February 24, 2014
TherapeuticsMD issued results from two
phase I trials of TX 12-004-HR, a rapidly
acting vaginal preparation capsule v. Novo
Nordisk’s Vagifem (estradiol vaginal tablet)
for the treatment of Vulvar Vaginal Atrophy
(VVA). ESTR-1K-499 was an open label, single
dose crossover, relative bioavailability study
comparing 10μg of TX 12-004-HR to 10μg of
Vagifem. ESTR-1K-500 had same design, but
compared 25μg of TX 12-004-HR to 25μg
of Vagifem. Study results showed substantially
lower systemic estradiol exposure of
TX 12-004-HR when compared to Vagifem.
This PK data suggests that TX 12-004-HR may
provide therapeutic advantages over Vagifem.

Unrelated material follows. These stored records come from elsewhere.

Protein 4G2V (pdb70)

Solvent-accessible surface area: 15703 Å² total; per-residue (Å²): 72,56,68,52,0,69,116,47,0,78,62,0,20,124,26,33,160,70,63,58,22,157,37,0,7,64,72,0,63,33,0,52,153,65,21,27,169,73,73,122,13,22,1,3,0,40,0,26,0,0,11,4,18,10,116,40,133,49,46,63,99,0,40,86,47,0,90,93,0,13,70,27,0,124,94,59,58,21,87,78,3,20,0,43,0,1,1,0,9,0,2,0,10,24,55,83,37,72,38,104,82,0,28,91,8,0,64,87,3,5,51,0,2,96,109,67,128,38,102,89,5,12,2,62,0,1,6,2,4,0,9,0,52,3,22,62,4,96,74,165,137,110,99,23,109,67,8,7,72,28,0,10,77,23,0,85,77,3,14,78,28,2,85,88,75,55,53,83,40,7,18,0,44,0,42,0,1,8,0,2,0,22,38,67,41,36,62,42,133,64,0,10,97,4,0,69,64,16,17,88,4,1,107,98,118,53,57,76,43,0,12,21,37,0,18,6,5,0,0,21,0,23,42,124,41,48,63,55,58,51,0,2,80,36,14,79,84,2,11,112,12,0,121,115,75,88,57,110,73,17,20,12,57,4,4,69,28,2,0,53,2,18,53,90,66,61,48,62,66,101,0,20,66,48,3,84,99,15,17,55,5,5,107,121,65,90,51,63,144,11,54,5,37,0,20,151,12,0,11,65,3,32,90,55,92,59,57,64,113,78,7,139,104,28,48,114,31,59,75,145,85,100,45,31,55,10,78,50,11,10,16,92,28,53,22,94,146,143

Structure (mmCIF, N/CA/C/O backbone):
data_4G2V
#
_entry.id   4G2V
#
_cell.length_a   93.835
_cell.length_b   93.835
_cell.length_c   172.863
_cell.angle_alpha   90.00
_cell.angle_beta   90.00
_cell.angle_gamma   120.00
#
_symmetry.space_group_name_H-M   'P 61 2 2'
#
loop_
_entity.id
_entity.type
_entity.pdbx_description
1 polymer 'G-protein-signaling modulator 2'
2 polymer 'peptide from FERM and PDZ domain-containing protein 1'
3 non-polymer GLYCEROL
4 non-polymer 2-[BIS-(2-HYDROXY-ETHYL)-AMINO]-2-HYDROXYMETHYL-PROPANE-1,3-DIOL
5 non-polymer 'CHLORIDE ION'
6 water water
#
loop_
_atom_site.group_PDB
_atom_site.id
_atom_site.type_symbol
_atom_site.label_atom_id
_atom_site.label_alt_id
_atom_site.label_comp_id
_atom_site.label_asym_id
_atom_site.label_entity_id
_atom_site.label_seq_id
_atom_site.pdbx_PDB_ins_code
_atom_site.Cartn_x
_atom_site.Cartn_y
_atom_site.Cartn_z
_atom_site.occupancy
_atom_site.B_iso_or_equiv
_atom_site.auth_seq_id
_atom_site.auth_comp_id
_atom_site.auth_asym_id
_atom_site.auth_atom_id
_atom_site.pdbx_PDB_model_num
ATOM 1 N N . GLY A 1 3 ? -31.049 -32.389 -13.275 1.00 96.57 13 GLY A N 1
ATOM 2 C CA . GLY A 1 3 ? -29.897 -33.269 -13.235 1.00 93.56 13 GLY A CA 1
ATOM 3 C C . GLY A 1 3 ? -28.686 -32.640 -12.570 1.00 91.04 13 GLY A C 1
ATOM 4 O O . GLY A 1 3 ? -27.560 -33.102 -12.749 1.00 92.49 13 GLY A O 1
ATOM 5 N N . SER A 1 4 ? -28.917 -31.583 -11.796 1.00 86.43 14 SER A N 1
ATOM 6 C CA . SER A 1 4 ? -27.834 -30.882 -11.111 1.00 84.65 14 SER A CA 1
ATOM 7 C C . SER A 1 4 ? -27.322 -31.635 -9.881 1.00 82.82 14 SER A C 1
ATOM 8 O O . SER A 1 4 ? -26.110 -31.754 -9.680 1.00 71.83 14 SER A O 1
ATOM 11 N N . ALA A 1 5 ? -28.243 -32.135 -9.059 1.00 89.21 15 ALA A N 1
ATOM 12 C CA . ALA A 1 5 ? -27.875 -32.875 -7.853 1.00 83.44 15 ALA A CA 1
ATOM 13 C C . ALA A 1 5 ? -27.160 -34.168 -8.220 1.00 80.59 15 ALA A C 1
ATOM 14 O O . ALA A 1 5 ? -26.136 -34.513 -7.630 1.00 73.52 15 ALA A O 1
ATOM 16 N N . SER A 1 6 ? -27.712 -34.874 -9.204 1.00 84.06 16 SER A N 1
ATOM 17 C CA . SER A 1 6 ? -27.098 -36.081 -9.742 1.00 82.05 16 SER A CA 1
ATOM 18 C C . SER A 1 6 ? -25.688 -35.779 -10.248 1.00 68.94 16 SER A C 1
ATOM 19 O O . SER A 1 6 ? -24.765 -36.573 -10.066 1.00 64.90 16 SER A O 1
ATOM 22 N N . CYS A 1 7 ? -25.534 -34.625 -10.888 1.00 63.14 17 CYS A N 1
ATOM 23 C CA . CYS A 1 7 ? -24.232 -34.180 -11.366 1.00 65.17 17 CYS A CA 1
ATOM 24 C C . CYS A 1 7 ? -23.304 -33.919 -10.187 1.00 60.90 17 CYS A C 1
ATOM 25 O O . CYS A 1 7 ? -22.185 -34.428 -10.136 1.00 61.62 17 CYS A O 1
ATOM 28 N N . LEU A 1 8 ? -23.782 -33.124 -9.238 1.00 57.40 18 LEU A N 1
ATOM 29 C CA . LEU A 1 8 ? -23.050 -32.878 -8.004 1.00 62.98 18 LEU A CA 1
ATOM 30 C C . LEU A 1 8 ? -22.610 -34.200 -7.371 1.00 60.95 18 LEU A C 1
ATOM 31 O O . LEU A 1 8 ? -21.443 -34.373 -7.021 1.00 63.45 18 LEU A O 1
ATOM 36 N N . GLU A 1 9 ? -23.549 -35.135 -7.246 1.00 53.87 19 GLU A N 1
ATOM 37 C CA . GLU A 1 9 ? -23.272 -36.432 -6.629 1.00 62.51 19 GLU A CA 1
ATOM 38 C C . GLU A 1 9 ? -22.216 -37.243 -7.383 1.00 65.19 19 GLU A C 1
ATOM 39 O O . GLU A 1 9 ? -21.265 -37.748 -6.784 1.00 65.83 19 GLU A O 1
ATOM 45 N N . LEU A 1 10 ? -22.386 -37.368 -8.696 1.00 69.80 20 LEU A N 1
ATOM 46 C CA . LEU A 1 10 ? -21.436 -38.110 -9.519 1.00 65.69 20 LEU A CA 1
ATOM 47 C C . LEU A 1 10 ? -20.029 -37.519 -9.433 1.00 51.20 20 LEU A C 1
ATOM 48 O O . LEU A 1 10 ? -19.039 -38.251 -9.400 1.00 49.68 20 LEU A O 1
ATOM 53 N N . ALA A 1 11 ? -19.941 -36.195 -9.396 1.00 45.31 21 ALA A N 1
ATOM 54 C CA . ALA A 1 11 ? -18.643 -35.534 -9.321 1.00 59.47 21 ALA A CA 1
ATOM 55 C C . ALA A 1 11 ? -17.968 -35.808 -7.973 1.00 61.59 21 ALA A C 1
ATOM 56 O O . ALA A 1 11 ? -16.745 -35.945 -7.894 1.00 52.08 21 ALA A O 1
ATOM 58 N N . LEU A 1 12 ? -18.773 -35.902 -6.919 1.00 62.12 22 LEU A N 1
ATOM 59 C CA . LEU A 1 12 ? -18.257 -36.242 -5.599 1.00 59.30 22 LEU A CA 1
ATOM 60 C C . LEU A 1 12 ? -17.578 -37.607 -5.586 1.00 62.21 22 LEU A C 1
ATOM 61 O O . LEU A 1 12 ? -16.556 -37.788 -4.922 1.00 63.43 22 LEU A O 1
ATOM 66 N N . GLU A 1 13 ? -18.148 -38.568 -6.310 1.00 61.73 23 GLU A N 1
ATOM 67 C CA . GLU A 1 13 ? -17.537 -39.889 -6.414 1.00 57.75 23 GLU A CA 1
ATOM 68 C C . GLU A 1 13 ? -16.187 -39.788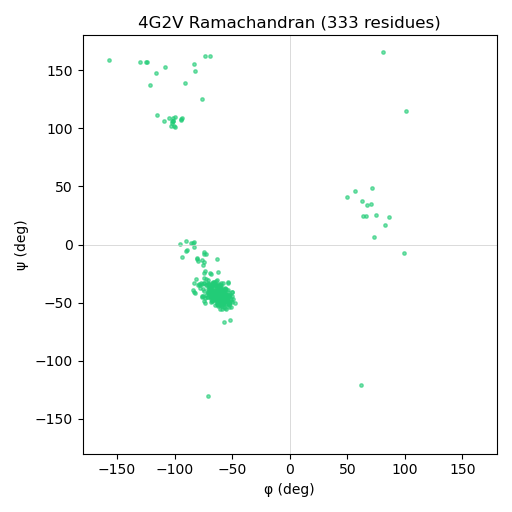 -7.104 1.00 59.75 23 GLU A C 1
ATOM 69 O O . GLU A 1 13 ? -15.202 -40.378 -6.654 1.00 65.61 23 GLU A O 1
ATOM 75 N N . GLY A 1 14 ? -16.154 -39.029 -8.195 1.00 56.89 24 GLY A N 1
ATOM 76 C CA . GLY A 1 14 ? -14.935 -38.826 -8.955 1.00 53.24 24 GLY A CA 1
ATOM 77 C C . GLY A 1 14 ? -13.844 -38.179 -8.126 1.00 55.65 24 GLY A C 1
ATOM 78 O O . GLY A 1 14 ? -12.698 -38.630 -8.143 1.00 62.32 24 GLY A O 1
ATOM 79 N N . GLU A 1 15 ? -14.201 -37.124 -7.398 1.00 55.81 25 GLU A N 1
ATOM 80 C CA . GLU A 1 15 ? -13.258 -36.457 -6.502 1.00 60.77 25 GLU A CA 1
ATOM 81 C C . GLU A 1 15 ? -12.689 -37.435 -5.489 1.00 58.17 25 GLU A C 1
ATOM 82 O O . GLU A 1 15 ? -11.488 -37.449 -5.226 1.00 58.02 25 GLU A O 1
ATOM 88 N N . ARG A 1 16 ? -13.565 -38.251 -4.920 1.00 56.67 26 ARG A N 1
ATOM 89 C CA . ARG A 1 16 ? -13.154 -39.210 -3.911 1.00 63.44 26 ARG A CA 1
ATOM 90 C C . ARG A 1 16 ? -12.159 -40.202 -4.498 1.00 69.89 26 ARG A C 1
ATOM 91 O O . ARG A 1 16 ? -11.120 -40.480 -3.900 1.00 72.07 26 ARG A O 1
ATOM 99 N N . LEU A 1 17 ? -12.480 -40.722 -5.678 1.00 67.47 27 LEU A N 1
ATOM 100 C CA . LEU A 1 17 ? -11.660 -41.747 -6.315 1.00 64.88 27 LEU A CA 1
ATOM 101 C C . LEU A 1 17 ? -10.285 -41.237 -6.735 1.00 62.05 27 LEU A C 1
ATOM 102 O O . LEU A 1 17 ? -9.285 -41.941 -6.595 1.00 66.28 27 LEU A O 1
ATOM 107 N N . CYS A 1 18 ? -10.232 -40.013 -7.248 1.00 60.50 28 CYS A N 1
ATOM 108 C CA . CYS A 1 18 ? -8.961 -39.438 -7.675 1.00 67.28 28 CYS A CA 1
ATOM 109 C C . CYS A 1 18 ? -8.062 -39.168 -6.479 1.00 68.87 28 CYS A C 1
ATOM 110 O O . CYS A 1 18 ? -6.860 -39.431 -6.527 1.00 72.72 28 CYS A O 1
ATOM 113 N N . LYS A 1 19 ? -8.651 -38.638 -5.411 1.00 66.55 29 LYS A N 1
ATOM 114 C CA . LYS A 1 19 ? -7.936 -38.455 -4.154 1.00 67.28 29 LYS A CA 1
ATOM 115 C C . LYS A 1 19 ? -7.584 -39.828 -3.598 1.00 76.31 29 LYS A C 1
ATOM 116 O O . LYS A 1 19 ? -6.526 -40.020 -2.998 1.00 70.48 29 LYS A O 1
ATOM 122 N N . SER A 1 20 ? -8.478 -40.785 -3.830 1.00 83.85 30 SER A N 1
ATOM 123 C CA . SER A 1 20 ? -8.271 -42.170 -3.425 1.00 84.86 30 SER A CA 1
ATOM 124 C C . SER A 1 20 ? -7.072 -42.797 -4.133 1.00 84.28 30 SER A C 1
ATOM 125 O O . SER A 1 20 ? -6.611 -43.873 -3.755 1.00 79.32 30 SER A O 1
ATOM 128 N N . GLY A 1 21 ? -6.575 -42.128 -5.166 1.00 88.67 31 GLY A N 1
ATOM 129 C CA . GLY A 1 21 ? -5.403 -42.606 -5.873 1.00 88.23 31 GLY A CA 1
ATOM 130 C C . GLY A 1 21 ? -5.717 -43.347 -7.157 1.00 86.62 31 GLY A C 1
ATOM 131 O O . GLY A 1 21 ? -4.811 -43.701 -7.912 1.00 86.78 31 GLY A O 1
ATOM 132 N N . ASP A 1 22 ? -6.996 -43.596 -7.413 1.00 85.18 32 ASP A N 1
ATOM 133 C CA . ASP A 1 22 ? -7.372 -44.205 -8.678 1.00 88.04 32 ASP A CA 1
ATOM 134 C C . ASP A 1 22 ? -8.083 -43.186 -9.567 1.00 80.31 32 ASP A C 1
ATOM 135 O O . ASP A 1 22 ? -9.249 -42.854 -9.349 1.00 75.05 32 ASP A O 1
ATOM 140 N N . CYS A 1 23 ? -7.377 -42.725 -10.595 1.00 74.05 33 CYS A N 1
ATOM 141 C CA . CYS A 1 23 ? -7.916 -41.729 -11.514 1.00 68.76 33 CYS A CA 1
ATOM 142 C C . CYS A 1 23 ? -8.821 -42.343 -12.583 1.00 59.74 33 CYS A C 1
ATOM 143 O O . CYS A 1 23 ? -9.748 -41.696 -13.069 1.00 54.15 33 CYS A O 1
ATOM 146 N N . ARG A 1 24 ? -8.553 -43.593 -12.943 1.00 58.93 34 ARG A N 1
ATOM 147 C CA . ARG A 1 24 ? -9.332 -44.262 -13.979 1.00 67.09 34 ARG A CA 1
ATOM 148 C C . ARG A 1 24 ? -10.833 -44.207 -13.692 1.00 66.87 34 ARG A C 1
ATOM 149 O O . ARG A 1 24 ? -11.612 -43.758 -14.532 1.00 72.43 34 ARG A O 1
ATOM 157 N N . ALA A 1 25 ? -11.234 -44.651 -12.504 1.00 61.27 35 ALA A N 1
ATOM 158 C CA . ALA A 1 25 ? -12.651 -44.680 -12.144 1.00 61.79 35 ALA A CA 1
ATOM 159 C C . ALA A 1 25 ? -13.215 -43.280 -11.913 1.00 62.13 35 ALA A C 1
ATOM 160 O O . ALA A 1 25 ? -14.335 -42.977 -12.324 1.00 64.60 35 ALA A O 1
ATOM 162 N N . GLY A 1 26 ? -12.439 -42.431 -11.248 1.00 61.44 36 GLY A N 1
ATOM 163 C CA . GLY A 1 26 ? -12.856 -41.063 -11.004 1.00 57.74 36 GLY A CA 1
ATOM 164 C C . GLY A 1 26 ? -13.203 -40.353 -12.297 1.00 56.60 36 GLY A C 1
ATOM 165 O O . GLY A 1 26 ? -14.228 -39.674 -12.390 1.00 56.39 36 GLY A O 1
ATOM 166 N N . VAL A 1 27 ? -12.345 -40.513 -13.299 1.00 56.06 37 VAL A N 1
ATOM 167 C CA . VAL A 1 27 ? -12.592 -39.936 -14.613 1.00 51.52 37 VAL A CA 1
ATOM 168 C C . VAL A 1 27 ? -13.970 -40.327 -15.130 1.00 52.62 37 VAL A C 1
ATOM 169 O O . VAL A 1 27 ? -14.744 -39.470 -15.552 1.00 56.82 37 VAL A O 1
ATOM 173 N N . SER A 1 28 ? -14.275 -41.623 -15.088 1.00 51.33 38 SER A N 1
ATOM 174 C CA . SER A 1 28 ? -15.562 -42.120 -15.571 1.00 55.05 38 SER A CA 1
ATOM 175 C C . SER A 1 28 ? -16.731 -41.450 -14.856 1.00 56.58 38 SER A C 1
ATOM 176 O O . SER A 1 28 ? -17.753 -41.146 -15.473 1.00 59.15 38 SER A O 1
ATOM 179 N N . PHE A 1 29 ? -16.579 -41.225 -13.554 1.00 50.11 39 PHE A N 1
ATOM 180 C CA . PHE A 1 29 ? -17.614 -40.559 -12.771 1.00 53.01 39 PHE A CA 1
ATOM 181 C C . PHE A 1 29 ? -17.710 -39.067 -13.089 1.00 54.97 39 PHE A C 1
ATOM 182 O O . PHE A 1 29 ? -18.799 -38.495 -13.064 1.00 60.21 39 PHE A O 1
ATOM 190 N N . PHE A 1 30 ? -16.576 -38.436 -13.379 1.00 54.61 40 PHE A N 1
ATOM 191 C CA . PHE A 1 30 ? -16.591 -37.054 -13.855 1.00 53.34 40 PHE A CA 1
ATOM 192 C C . PHE A 1 30 ? -17.249 -36.975 -15.227 1.00 50.06 40 PHE A C 1
ATOM 193 O O . PHE A 1 30 ? -18.054 -36.080 -15.490 1.00 49.85 40 PHE A O 1
ATOM 201 N N . GLU A 1 31 ? -16.904 -37.915 -16.100 1.00 45.79 41 GLU A N 1
ATOM 202 C CA . GLU A 1 31 ? -17.473 -37.941 -17.445 1.00 53.25 41 GLU A CA 1
ATOM 203 C C . GLU A 1 31 ? -18.965 -38.213 -17.369 1.00 58.39 41 GLU A C 1
ATOM 204 O O . GLU A 1 31 ? -19.737 -37.725 -18.188 1.00 58.19 41 GLU A O 1
ATOM 210 N N . ALA A 1 32 ? -19.362 -38.998 -16.373 1.00 65.58 42 ALA A N 1
ATOM 211 C CA . ALA A 1 32 ? -20.769 -39.246 -16.117 1.00 64.21 42 ALA A CA 1
ATOM 212 C C . ALA A 1 32 ? -21.438 -37.945 -15.702 1.00 57.83 42 ALA A C 1
ATOM 213 O O . ALA A 1 32 ? -22.502 -37.587 -16.209 1.00 58.61 42 ALA A O 1
ATOM 215 N N . ALA A 1 33 ? -20.802 -37.237 -14.777 1.00 53.23 43 ALA A N 1
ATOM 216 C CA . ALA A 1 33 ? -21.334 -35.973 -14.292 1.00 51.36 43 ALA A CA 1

Biological effects showed statistically significant
results of quantitative endpoints, namely
reduction of vaginal pH (p=0.0002) and reduction
of vaginal parabasal cells. These results
will be used to design a development plan and
a clinical program to be submitted to FDA for
treatment of VVA in postmenopausal women.
June 23, 2008
QuatRx reported positive top-line results from a phase III trial of Ophena for the treatment of vulvovaginal atrophy. This randomized, double-blind, placebo-controlled, parallel group study enrolled 826 post-menopausal women in the US. The subjects were randomized into a 12-week treatment period to receive Ophena administered orally, once-daily at 30 and 60 mg doses or placebo. The co-primary endpoints were the change from baseline to week 12 in the percentage of parabasal cells in the vaginal maturation index, the percentage of superficial cells in the vaginal maturation index, vaginal pH, and improvements in the most bothersome moderate to severe vulvovaginal atrophy symptom. The study met all four co-primary endpoints, with the Ophena 60 mg dose demonstrating statistically significant improvements over placebo. Following 12 weeks of treatment with Ophena 60 mg, there was an average 30% decrease in parabasal cells compared to an increase of 4% with placebo and an average 11% increase in superficial cells as compared to 2% with placebo. The decrease in pH to a more favorable one in this Ophena treatment arm was also statistically significant as compared to placebo (-1.01 ± 1.1 versus -0.10 ± 0.8). In addition, women who identified dryness or painful intercourse as their most bothersome symptom showed significant improvements in each of these symptoms when treated with 60 mg of Ophena. Based on the results QuatRx plans to commence a second phase III trial later in 2008.